Martijn LTM Müller 1,*, Kirk A Frey 1,2, Myria Petrou 1,3, Vikas Kotagal 2, Robert A Koeppe 1, Roger L Albin 2,4, Nicolaas I Bohnen 1,2,4
PMCID: PMC3680885  NIHMSID: NIHMS404863  PMID: 23239424

Abstract

Background

Although motor impairments in Parkinson disease are attributed to nigrostriatal dopaminergic denervation, postural instability and gait difficulty (PIGD) features are less responsive to dopaminergic medications. PIGD features are a risk factor also for development of dementia in Parkinson disease. These observations suggest that non-dopaminergic mechanisms may contribute to axial motor impairments. The objective was to perform a correlative positron emission tomography study to examine the relationship between neocortical β-amyloid deposition ([11C]-Pittsburgh Compound-B), nigrostriatal dopaminergic denervation ([11C]-dihydrotetrabenazine), and PIGD feature severity in Parkinson disease patients at risk for dementia.

Methods

Cross-sectional study of 44 Parkinson disease patients (11 Female / 33 Male; 69.5 ± 6.6 years; 7.0 ± 4.8 years motor disease duration; mean Hoehn and Yahr stage 2.7 ± 0.5) who underwent positron emission tomography, motor feature severity assessment using the Movement Disorder Society revised Unified Parkinson's Disease Rating Scale, and the Dementia Rating Scale.

Results

Linear regression (R2adj=0.147, F4,39=2.85, p=0.036) showed that increased PIGD feature severity was associated with increased neocortical [11C]-Pittsburgh Compound-B binding (β=0.346, t39=2.13, p=0.039), while controlling for striatal [11C]-dihydrotetrabenazine binding, age, and Dementia Rating Scale total score.

Conclusion

Increased neocortical β-amyloid deposition, even at low range levels, is associated with higher PIGD feature severity in Parkinson disease patients at risk for dementia. This finding may explain why the PIGD motor phenotype is a risk factor for development of dementia in Parkinson disease.

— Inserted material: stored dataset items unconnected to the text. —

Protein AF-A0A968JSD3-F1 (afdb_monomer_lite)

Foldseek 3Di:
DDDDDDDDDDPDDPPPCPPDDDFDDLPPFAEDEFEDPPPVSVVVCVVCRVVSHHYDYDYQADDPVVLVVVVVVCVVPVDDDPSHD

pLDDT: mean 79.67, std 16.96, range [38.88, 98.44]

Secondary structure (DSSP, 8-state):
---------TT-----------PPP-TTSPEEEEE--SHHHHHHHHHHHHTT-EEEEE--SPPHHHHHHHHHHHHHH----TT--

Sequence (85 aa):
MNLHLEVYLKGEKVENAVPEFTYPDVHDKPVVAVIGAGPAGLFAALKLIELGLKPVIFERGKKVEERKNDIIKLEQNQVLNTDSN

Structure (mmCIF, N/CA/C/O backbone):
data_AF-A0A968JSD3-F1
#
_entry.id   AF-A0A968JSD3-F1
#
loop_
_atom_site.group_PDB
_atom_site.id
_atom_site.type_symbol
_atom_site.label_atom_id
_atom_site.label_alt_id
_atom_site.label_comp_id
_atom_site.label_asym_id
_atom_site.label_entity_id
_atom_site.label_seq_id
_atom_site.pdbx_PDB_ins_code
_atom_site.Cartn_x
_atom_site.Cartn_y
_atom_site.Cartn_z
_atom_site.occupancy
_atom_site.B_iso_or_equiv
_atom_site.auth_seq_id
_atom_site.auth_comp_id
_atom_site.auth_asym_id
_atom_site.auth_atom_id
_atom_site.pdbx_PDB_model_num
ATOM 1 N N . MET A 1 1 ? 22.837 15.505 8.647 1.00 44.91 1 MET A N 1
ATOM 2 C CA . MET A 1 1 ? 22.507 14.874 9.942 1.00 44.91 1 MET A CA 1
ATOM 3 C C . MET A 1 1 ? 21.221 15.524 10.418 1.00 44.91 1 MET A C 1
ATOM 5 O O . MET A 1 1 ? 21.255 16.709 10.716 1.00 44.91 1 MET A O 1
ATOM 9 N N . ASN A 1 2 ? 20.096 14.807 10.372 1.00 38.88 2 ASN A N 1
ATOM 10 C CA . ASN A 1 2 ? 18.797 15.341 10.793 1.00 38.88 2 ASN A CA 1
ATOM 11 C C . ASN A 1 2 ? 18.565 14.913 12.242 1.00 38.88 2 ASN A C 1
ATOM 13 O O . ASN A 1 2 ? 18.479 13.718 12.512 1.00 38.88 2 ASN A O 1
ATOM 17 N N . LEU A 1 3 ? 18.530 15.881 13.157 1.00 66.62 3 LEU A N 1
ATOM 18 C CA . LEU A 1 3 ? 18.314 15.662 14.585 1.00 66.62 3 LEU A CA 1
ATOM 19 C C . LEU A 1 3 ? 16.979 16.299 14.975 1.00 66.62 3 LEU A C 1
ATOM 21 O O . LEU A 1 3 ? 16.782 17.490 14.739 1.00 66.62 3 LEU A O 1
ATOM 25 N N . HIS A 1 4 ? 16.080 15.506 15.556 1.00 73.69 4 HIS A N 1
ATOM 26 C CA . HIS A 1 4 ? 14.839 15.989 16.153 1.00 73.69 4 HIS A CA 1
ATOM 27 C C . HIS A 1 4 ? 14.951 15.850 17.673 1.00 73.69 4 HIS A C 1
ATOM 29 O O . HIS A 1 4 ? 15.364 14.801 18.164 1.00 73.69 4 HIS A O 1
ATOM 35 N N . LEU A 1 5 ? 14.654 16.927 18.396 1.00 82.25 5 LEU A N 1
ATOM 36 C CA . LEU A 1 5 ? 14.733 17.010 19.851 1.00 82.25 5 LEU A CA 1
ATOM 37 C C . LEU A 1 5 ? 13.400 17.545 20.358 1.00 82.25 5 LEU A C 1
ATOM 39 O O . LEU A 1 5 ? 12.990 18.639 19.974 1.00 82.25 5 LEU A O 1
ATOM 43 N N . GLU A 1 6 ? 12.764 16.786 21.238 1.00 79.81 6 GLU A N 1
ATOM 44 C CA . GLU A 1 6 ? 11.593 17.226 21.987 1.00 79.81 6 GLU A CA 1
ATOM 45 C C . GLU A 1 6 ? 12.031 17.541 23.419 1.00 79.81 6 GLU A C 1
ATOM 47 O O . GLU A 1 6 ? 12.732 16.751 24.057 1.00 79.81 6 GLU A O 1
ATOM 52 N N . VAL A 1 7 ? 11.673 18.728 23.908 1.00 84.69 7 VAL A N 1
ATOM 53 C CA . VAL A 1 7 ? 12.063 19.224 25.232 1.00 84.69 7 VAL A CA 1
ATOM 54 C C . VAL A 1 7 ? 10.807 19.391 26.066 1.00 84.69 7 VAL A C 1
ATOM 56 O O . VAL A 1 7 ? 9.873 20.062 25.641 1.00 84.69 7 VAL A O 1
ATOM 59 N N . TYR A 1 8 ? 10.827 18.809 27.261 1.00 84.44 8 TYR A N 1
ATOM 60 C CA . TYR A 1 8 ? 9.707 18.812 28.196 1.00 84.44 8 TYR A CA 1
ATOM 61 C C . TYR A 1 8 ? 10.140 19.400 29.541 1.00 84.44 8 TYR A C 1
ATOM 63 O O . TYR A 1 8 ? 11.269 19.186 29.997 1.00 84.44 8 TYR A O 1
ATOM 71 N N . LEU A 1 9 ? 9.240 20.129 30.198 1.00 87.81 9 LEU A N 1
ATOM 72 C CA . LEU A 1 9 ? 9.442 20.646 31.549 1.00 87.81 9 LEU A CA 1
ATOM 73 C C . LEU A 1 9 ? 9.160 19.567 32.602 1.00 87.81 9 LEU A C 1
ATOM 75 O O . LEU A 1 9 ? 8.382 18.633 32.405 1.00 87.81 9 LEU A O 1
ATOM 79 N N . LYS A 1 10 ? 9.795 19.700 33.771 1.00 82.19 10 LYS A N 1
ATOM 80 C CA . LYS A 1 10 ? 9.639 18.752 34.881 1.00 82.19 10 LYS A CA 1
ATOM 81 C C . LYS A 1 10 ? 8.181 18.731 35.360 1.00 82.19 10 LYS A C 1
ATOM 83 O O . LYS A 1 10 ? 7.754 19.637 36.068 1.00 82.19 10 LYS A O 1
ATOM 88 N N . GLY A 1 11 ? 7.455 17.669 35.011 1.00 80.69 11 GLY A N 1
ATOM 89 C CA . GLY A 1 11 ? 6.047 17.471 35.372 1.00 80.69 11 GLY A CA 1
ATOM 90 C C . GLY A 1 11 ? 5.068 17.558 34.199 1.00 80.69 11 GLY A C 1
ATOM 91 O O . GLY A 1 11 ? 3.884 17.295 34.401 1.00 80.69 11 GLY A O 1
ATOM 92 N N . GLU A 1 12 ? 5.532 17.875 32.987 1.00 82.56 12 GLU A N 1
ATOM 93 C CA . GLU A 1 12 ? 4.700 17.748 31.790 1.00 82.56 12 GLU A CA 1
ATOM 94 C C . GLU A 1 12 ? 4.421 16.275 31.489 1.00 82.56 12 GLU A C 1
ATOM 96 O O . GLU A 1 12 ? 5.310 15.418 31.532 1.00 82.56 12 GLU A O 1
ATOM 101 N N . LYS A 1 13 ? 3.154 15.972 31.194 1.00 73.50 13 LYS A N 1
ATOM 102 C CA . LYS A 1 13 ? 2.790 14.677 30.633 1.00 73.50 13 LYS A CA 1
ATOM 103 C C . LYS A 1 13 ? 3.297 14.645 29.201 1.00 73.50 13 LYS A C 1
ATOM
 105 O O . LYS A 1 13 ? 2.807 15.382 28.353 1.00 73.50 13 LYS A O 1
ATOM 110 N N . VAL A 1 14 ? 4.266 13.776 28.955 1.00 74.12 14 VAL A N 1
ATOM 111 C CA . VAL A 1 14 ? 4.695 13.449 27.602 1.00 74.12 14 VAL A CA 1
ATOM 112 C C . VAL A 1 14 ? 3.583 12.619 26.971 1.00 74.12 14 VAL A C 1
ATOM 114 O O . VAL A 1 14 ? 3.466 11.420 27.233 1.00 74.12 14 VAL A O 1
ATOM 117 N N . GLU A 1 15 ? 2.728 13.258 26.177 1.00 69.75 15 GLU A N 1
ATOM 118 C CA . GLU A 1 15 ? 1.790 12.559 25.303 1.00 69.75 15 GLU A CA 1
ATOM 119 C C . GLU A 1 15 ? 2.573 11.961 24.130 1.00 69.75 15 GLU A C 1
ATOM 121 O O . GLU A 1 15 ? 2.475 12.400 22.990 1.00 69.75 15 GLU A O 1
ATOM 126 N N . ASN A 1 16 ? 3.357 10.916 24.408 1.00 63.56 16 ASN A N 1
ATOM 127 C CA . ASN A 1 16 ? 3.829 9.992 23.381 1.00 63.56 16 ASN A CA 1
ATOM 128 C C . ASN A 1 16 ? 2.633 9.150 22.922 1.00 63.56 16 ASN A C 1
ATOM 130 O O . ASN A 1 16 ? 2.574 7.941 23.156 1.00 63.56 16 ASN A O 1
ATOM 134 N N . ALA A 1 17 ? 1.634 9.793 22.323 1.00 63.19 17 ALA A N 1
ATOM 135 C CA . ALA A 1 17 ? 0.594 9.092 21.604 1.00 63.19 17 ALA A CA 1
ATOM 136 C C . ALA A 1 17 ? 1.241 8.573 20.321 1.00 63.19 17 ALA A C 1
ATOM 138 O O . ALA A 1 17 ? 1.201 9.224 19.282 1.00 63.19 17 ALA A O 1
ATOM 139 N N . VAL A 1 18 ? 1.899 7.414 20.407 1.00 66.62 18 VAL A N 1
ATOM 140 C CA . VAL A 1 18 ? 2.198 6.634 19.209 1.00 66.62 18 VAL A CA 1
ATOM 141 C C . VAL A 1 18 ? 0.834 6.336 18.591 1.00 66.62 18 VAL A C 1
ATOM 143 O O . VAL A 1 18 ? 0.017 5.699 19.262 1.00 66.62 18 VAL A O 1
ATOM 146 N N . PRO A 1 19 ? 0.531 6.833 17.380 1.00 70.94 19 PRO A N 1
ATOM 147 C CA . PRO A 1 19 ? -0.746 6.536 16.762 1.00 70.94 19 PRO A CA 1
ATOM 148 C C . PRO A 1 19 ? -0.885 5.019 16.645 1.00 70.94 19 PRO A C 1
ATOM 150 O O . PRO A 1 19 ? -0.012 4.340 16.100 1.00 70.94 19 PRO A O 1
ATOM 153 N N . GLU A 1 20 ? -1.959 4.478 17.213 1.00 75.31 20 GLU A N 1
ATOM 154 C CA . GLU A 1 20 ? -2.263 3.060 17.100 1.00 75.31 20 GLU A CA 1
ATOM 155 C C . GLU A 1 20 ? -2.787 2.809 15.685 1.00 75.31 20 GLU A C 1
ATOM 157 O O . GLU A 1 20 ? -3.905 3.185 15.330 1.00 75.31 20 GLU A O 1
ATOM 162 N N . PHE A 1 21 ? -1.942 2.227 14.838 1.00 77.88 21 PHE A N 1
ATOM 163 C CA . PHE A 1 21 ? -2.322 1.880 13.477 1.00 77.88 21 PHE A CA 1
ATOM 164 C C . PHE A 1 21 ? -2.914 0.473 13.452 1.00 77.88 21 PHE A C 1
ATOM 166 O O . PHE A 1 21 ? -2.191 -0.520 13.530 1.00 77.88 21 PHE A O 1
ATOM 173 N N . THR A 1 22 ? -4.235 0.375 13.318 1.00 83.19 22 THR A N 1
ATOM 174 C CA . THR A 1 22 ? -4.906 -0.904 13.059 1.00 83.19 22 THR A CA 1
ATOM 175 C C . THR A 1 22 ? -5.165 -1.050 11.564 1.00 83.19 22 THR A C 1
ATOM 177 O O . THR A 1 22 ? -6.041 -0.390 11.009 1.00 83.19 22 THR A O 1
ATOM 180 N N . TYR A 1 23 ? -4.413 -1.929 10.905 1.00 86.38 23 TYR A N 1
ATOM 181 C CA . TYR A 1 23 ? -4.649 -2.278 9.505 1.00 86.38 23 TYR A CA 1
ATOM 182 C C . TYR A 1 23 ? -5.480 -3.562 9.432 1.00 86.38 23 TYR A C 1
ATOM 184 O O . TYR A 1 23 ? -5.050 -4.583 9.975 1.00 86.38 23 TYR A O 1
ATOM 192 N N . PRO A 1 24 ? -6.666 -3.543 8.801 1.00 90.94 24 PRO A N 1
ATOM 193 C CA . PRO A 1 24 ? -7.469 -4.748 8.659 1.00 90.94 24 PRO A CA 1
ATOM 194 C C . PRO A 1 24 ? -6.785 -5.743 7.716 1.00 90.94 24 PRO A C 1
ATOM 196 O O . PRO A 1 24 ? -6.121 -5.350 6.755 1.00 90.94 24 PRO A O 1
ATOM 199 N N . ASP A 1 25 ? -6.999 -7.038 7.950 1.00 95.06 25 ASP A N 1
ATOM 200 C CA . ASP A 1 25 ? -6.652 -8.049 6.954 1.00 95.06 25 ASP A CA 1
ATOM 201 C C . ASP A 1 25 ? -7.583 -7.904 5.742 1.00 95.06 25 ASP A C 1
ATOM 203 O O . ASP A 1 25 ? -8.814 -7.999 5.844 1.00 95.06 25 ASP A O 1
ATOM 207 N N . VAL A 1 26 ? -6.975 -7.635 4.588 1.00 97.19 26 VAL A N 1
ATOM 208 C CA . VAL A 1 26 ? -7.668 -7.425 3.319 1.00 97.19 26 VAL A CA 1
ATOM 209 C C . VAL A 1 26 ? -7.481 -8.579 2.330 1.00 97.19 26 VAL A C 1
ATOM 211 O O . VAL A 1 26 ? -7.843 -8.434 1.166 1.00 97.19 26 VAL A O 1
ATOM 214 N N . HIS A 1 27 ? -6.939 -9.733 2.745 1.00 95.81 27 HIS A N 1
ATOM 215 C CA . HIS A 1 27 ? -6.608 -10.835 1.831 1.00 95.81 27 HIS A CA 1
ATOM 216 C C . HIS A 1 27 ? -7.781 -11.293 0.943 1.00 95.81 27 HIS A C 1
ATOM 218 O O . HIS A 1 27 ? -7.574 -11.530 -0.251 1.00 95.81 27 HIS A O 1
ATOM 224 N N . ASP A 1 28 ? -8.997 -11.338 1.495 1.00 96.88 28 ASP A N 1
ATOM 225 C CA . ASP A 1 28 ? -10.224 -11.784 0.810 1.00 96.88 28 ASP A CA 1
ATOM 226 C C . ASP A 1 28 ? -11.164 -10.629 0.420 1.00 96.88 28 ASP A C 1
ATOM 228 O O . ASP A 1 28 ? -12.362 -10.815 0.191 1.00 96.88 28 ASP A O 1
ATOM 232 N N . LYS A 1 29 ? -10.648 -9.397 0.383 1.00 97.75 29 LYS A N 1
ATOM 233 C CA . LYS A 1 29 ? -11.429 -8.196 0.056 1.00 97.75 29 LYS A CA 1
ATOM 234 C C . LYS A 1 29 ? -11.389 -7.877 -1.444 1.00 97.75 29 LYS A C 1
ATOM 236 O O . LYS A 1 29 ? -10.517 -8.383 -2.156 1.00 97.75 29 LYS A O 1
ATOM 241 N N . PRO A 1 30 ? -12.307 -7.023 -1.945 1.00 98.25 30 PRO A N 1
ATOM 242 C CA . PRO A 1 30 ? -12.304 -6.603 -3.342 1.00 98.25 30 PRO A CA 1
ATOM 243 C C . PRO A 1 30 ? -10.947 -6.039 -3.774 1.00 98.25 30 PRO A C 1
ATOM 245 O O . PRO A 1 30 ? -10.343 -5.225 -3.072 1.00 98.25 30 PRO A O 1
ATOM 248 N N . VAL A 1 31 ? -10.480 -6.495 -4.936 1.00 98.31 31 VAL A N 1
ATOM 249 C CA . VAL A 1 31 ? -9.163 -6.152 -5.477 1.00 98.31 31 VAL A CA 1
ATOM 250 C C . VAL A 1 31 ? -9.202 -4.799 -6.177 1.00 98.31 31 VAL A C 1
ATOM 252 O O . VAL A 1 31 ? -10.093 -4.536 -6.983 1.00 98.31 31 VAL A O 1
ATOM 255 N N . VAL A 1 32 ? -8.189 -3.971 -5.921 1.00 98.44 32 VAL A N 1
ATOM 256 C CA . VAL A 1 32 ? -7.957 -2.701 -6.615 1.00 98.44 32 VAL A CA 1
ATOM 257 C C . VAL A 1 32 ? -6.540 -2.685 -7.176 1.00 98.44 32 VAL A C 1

Keywords: Parkinson disease, β-amyloid, dopamine, PET, MDS-UPDRS

Introduction

Postural instability and gait difficulty (PIGD) features are among the most disabling motor features of Parkinson disease (PD) and are least responsive to dopaminergic medications.1, 2 There is a need to explore non-dopaminergic mechanisms of PIGD since the presence of PIGD features is a critical determinant of quality of life in PD.3, 4

PD is a multisystem neurodegeneration syndrome manifesting with both motor and cognitive morbidity. There are several lines of evidence showing an intrinsic association between cognition and mobility in PD. First, the PIGD motor subtype is a risk factor for development of dementia in PD.57 Second, walking and/or maintaining upright balance is affected by concurrent cognitive tasks.8 Third, cognitive impairment is a risk factor for falls.9 Although some aspects of cognitive dysfunction are related to striatal dopaminergic deficits,10 dopamine replacement therapy has mixed effects on cognition in PD.11, 12 Given the ambiguous role of dopamine in the etiology of both PIGD features and cognitive impairment, non-dopaminergic processes may underlie the relationship between cognition and PIGD features in PD.

In Alzheimer disease (AD) deposition of β-amyloid (Aβ) plaques occurs early in disease13 and is associated with cognitive impairment.14 Post-mortem findings of Alzheimer pathology are found also in brains of PD patients, typically reflecting late stage (and age-related) pathology.15 In vivo imaging studies of Aβ, however, using 11C-Pittsburgh compound-B ([11C]-PiB) positron emission tomography (PET) generally show lower and more variable levels of Aβ in the neocortex of subjects with PD or PD with dementia when compared to AD.1620 The effect of neocortical Aβ on clinical features of PD, particularly with respect to dopamine non-responsive motor symptoms, has not been studied well. Given the severe striatal dopaminergic deficits of PD, it is possible that comorbid Aβ pathology may aggravate specific clinical features of PD.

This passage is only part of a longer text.